▼

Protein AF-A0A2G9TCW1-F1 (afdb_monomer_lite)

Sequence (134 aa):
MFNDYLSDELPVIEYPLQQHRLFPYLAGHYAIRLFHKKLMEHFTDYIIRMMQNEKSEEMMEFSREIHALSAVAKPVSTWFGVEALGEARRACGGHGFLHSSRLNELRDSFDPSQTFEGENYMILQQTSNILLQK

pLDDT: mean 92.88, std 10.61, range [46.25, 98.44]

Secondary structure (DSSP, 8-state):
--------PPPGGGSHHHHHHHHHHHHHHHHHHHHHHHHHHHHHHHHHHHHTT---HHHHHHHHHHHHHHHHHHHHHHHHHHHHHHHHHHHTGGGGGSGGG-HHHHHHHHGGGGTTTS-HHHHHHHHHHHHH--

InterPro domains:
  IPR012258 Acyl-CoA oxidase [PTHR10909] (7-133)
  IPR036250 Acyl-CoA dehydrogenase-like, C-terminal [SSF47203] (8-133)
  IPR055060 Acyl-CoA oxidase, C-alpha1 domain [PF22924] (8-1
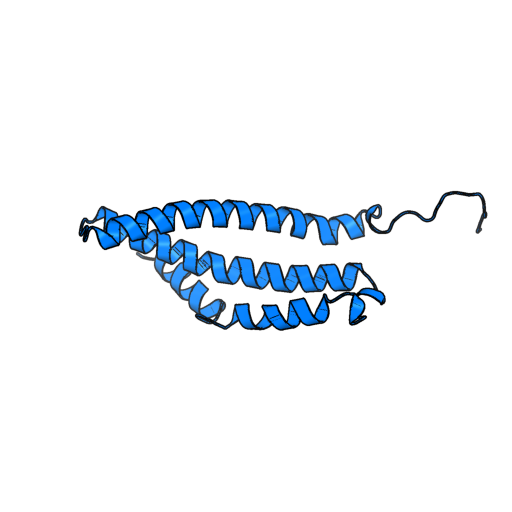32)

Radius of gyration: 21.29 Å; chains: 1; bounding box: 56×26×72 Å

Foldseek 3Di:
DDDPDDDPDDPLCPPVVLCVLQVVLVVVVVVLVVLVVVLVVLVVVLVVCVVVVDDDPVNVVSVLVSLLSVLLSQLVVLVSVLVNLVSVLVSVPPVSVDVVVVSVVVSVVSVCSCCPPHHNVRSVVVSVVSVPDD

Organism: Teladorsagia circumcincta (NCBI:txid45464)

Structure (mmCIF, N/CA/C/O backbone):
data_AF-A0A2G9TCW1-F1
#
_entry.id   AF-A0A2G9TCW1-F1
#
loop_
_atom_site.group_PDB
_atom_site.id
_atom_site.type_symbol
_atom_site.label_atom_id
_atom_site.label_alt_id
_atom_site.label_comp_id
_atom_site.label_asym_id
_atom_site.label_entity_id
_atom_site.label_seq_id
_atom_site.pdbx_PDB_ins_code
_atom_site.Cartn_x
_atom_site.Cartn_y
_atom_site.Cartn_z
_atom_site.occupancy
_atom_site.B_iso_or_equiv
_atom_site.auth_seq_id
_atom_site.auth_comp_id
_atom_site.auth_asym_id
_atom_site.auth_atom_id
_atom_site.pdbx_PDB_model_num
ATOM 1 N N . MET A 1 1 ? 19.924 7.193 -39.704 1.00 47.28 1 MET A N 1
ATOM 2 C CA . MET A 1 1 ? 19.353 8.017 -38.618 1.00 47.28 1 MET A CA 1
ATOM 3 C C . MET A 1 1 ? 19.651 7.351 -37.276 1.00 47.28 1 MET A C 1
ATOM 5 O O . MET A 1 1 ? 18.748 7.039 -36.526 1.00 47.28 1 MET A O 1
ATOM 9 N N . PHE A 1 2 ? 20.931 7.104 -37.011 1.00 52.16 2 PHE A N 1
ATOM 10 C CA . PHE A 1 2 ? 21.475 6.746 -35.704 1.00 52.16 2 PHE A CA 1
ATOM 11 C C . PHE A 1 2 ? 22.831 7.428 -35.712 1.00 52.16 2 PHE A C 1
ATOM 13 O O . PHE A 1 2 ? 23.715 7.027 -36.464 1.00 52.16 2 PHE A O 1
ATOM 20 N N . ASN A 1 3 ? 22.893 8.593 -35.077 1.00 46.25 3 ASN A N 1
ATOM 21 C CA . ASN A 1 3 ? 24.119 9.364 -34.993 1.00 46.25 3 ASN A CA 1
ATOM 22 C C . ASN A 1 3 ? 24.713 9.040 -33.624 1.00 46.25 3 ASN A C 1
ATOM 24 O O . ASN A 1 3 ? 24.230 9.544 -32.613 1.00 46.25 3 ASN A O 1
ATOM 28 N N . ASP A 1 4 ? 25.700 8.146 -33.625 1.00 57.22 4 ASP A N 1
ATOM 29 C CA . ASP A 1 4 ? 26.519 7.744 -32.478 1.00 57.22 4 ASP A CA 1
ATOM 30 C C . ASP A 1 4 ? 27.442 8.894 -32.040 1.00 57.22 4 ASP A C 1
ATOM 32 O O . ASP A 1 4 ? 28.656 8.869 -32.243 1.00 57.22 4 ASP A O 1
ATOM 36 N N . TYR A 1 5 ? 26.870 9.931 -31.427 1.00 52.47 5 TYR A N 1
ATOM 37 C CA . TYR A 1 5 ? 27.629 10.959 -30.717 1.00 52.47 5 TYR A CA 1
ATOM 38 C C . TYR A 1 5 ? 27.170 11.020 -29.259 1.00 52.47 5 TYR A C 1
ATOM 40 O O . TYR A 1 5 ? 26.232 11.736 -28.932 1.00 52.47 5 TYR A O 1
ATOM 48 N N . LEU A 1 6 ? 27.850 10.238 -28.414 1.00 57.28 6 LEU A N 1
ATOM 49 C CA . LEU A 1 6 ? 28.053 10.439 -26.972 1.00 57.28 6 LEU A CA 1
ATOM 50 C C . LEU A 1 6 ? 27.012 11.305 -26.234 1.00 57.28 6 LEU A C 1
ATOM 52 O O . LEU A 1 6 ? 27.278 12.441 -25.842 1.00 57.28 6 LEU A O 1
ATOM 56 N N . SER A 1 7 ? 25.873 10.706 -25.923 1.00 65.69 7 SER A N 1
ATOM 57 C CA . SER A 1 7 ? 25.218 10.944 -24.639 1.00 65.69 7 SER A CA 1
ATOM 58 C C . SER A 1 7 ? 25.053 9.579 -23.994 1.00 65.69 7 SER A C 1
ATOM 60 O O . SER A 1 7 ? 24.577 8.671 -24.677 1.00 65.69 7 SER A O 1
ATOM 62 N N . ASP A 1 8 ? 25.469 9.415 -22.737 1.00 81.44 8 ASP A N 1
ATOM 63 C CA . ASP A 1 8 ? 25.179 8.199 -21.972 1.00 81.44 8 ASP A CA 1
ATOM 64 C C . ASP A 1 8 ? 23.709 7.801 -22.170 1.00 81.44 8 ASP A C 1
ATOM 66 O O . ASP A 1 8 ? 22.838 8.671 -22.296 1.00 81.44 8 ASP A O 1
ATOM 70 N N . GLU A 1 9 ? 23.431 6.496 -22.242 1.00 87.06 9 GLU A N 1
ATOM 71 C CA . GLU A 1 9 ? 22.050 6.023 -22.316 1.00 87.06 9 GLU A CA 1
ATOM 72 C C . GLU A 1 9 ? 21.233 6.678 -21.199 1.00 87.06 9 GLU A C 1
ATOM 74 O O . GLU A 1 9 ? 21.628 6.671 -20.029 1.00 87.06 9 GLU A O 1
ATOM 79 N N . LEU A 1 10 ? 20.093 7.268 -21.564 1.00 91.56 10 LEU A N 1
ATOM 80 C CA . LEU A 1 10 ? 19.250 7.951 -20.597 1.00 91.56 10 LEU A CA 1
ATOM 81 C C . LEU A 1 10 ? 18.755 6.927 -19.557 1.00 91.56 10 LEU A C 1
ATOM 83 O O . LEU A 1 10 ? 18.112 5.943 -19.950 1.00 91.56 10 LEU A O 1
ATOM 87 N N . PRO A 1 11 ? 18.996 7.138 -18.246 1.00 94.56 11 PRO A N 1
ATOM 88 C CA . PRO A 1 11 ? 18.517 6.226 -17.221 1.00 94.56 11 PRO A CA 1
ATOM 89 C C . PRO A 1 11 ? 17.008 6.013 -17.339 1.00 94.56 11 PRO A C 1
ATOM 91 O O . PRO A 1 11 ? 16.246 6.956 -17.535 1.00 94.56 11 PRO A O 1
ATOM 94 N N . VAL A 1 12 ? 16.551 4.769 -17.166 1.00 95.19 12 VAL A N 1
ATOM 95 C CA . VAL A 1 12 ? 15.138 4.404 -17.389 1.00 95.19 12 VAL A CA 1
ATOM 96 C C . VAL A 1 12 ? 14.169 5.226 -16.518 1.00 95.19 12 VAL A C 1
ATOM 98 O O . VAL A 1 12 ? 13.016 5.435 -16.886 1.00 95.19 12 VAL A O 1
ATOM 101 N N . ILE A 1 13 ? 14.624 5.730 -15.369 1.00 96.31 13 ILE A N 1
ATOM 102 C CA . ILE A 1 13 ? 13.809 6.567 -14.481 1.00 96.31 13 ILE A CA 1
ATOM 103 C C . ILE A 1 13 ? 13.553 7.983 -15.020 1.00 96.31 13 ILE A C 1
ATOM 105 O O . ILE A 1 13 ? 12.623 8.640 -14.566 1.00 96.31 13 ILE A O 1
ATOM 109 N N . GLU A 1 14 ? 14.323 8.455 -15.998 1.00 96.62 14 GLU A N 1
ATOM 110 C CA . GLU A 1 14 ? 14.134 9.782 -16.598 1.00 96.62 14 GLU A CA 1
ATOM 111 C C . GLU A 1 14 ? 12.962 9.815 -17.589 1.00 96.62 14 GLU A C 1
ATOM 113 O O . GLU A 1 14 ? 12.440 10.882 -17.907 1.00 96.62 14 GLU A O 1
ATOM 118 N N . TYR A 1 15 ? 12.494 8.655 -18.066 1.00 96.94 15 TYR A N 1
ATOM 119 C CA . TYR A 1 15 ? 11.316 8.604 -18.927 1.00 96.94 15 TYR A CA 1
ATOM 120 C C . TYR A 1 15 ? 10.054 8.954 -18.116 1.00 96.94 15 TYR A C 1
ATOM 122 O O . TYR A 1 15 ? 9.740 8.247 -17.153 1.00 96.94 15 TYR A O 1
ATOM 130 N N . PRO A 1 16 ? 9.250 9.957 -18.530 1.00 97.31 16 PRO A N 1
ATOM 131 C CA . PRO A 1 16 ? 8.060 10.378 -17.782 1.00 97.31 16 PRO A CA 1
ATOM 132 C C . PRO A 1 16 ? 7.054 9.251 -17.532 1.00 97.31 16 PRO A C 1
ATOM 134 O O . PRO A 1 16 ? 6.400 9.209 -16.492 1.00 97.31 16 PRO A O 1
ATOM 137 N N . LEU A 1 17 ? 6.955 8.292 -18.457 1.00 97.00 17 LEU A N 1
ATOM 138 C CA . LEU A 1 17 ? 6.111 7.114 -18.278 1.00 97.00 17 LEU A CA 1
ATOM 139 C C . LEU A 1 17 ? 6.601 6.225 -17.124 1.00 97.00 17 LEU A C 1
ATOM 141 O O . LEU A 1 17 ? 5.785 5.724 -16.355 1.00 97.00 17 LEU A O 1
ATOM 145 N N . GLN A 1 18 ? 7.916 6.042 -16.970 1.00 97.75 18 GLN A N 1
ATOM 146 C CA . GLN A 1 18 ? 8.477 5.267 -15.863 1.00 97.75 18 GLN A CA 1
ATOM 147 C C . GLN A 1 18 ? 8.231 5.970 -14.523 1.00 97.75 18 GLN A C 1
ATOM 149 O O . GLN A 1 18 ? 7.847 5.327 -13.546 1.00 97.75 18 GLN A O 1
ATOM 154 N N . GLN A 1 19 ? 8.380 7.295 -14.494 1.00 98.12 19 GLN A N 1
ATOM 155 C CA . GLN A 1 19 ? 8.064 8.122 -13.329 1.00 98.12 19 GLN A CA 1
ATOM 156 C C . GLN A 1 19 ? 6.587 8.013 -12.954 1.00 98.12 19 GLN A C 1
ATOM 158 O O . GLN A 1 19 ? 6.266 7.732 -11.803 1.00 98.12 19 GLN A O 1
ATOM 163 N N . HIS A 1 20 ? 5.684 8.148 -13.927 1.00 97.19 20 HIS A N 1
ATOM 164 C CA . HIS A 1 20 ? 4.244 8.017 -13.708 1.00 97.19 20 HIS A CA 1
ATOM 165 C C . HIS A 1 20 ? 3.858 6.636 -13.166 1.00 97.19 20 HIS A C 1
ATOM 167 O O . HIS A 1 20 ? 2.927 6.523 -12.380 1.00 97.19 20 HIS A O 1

▲
▼

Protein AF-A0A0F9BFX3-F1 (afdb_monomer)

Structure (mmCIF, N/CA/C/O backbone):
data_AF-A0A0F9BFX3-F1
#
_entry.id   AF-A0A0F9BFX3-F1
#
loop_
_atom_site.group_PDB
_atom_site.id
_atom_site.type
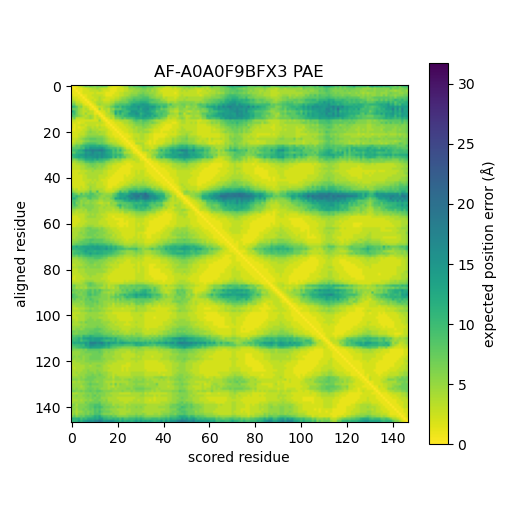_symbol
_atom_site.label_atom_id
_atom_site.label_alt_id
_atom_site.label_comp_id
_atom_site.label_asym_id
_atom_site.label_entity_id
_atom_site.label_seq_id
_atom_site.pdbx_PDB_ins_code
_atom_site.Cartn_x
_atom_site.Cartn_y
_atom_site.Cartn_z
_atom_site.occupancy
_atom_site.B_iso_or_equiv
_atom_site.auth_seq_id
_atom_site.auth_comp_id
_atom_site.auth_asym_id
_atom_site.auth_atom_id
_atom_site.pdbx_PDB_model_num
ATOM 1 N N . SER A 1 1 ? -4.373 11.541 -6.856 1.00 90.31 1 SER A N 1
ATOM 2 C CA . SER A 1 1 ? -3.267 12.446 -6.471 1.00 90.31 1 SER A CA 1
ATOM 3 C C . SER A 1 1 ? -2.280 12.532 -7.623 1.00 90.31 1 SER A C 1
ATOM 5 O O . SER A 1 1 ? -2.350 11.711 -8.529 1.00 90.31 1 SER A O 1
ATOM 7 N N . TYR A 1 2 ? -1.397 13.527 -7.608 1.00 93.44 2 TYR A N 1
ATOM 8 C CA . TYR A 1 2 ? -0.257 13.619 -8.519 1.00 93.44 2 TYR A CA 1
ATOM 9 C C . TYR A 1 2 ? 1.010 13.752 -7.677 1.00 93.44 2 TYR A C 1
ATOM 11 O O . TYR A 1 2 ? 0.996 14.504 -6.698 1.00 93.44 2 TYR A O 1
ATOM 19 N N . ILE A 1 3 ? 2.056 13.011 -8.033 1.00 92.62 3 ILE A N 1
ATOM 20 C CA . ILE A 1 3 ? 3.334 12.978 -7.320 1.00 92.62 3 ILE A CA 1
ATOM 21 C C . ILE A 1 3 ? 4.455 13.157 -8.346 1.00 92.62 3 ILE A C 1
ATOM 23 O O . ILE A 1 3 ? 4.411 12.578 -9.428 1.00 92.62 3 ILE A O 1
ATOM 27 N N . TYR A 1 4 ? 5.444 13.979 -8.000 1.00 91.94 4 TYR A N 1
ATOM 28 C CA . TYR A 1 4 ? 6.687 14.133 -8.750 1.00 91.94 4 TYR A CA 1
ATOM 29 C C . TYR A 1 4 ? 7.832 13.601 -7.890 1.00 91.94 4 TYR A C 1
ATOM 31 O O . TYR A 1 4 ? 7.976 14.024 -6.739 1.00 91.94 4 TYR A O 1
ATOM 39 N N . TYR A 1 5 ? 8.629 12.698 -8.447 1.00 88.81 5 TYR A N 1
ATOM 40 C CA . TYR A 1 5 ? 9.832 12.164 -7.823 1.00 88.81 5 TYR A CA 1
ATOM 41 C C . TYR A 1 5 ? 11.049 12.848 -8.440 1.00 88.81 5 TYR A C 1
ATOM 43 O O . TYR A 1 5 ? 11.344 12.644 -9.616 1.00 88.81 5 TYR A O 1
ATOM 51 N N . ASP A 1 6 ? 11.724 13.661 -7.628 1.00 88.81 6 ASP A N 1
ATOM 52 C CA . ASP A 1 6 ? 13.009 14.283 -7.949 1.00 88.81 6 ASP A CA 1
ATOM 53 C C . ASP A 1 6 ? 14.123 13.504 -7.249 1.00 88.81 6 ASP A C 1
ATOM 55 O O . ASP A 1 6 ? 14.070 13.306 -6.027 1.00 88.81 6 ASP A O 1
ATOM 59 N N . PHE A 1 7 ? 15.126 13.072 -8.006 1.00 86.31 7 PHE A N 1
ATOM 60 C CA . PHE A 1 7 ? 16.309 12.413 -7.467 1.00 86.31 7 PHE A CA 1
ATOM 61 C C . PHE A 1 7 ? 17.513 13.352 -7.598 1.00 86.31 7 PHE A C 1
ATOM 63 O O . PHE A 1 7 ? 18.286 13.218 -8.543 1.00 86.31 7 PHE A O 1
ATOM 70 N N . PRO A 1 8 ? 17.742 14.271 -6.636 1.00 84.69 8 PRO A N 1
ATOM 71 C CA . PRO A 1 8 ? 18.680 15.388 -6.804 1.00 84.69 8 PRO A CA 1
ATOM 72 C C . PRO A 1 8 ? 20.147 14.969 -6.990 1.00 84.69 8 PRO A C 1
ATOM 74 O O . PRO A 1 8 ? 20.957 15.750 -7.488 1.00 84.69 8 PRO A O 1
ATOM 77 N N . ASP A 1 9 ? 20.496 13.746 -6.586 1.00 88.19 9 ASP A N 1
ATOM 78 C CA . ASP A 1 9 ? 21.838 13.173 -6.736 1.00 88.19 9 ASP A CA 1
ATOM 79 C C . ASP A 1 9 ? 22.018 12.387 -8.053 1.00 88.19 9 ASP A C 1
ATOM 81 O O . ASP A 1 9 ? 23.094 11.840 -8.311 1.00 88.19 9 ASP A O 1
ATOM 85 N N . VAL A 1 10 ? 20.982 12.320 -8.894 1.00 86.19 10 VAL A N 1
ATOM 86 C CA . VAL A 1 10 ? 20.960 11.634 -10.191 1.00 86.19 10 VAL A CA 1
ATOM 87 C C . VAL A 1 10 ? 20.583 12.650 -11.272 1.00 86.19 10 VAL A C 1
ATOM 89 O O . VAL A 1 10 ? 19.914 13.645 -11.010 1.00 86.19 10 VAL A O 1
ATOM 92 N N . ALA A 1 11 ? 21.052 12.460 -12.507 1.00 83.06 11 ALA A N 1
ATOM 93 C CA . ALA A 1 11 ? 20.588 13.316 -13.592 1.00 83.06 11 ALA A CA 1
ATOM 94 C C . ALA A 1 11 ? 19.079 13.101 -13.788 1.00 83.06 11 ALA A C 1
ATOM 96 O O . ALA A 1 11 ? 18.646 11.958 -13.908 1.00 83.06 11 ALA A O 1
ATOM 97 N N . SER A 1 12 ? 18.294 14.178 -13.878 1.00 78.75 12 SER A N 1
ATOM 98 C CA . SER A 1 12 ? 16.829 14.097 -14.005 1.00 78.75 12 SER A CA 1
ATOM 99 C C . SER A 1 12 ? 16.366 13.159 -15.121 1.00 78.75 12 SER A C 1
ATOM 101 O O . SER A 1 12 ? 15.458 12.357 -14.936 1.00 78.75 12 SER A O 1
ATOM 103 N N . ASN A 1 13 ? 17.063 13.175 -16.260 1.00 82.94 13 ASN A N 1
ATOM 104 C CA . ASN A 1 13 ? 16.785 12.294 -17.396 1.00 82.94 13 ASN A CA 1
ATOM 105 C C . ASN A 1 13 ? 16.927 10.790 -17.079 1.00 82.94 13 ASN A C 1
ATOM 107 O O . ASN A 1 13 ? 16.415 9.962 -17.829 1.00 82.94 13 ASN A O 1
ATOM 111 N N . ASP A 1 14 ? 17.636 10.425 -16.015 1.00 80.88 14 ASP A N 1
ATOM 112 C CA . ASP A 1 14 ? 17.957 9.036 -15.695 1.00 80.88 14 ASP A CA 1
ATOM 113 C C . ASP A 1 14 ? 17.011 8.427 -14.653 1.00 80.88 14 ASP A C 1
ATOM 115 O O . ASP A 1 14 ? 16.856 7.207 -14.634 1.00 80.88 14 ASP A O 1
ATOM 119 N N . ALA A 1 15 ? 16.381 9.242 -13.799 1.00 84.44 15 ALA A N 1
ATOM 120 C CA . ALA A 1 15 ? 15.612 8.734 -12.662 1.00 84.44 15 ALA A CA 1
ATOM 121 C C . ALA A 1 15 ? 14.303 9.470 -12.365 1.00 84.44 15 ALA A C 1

▲

Retype only this portion of the data above: the line containing "ATOM 63 C CA", the line containing "ATOM 66 O O", and all lines between them, exactly.

TASK RESULT:
ATOM 63 C CA . ASP A 1 8 ? 25.179 8.199 -21.972 1.00 81.44 8 ASP A CA 1
ATOM 64 C C . ASP A 1 8 ? 23.709 7.801 -22.170 1.00 81.44 8 ASP A C 1
ATOM 66 O O . ASP A 1 8 ? 22.838 8.671 -22.296 1.00 81.44 8 ASP A O 1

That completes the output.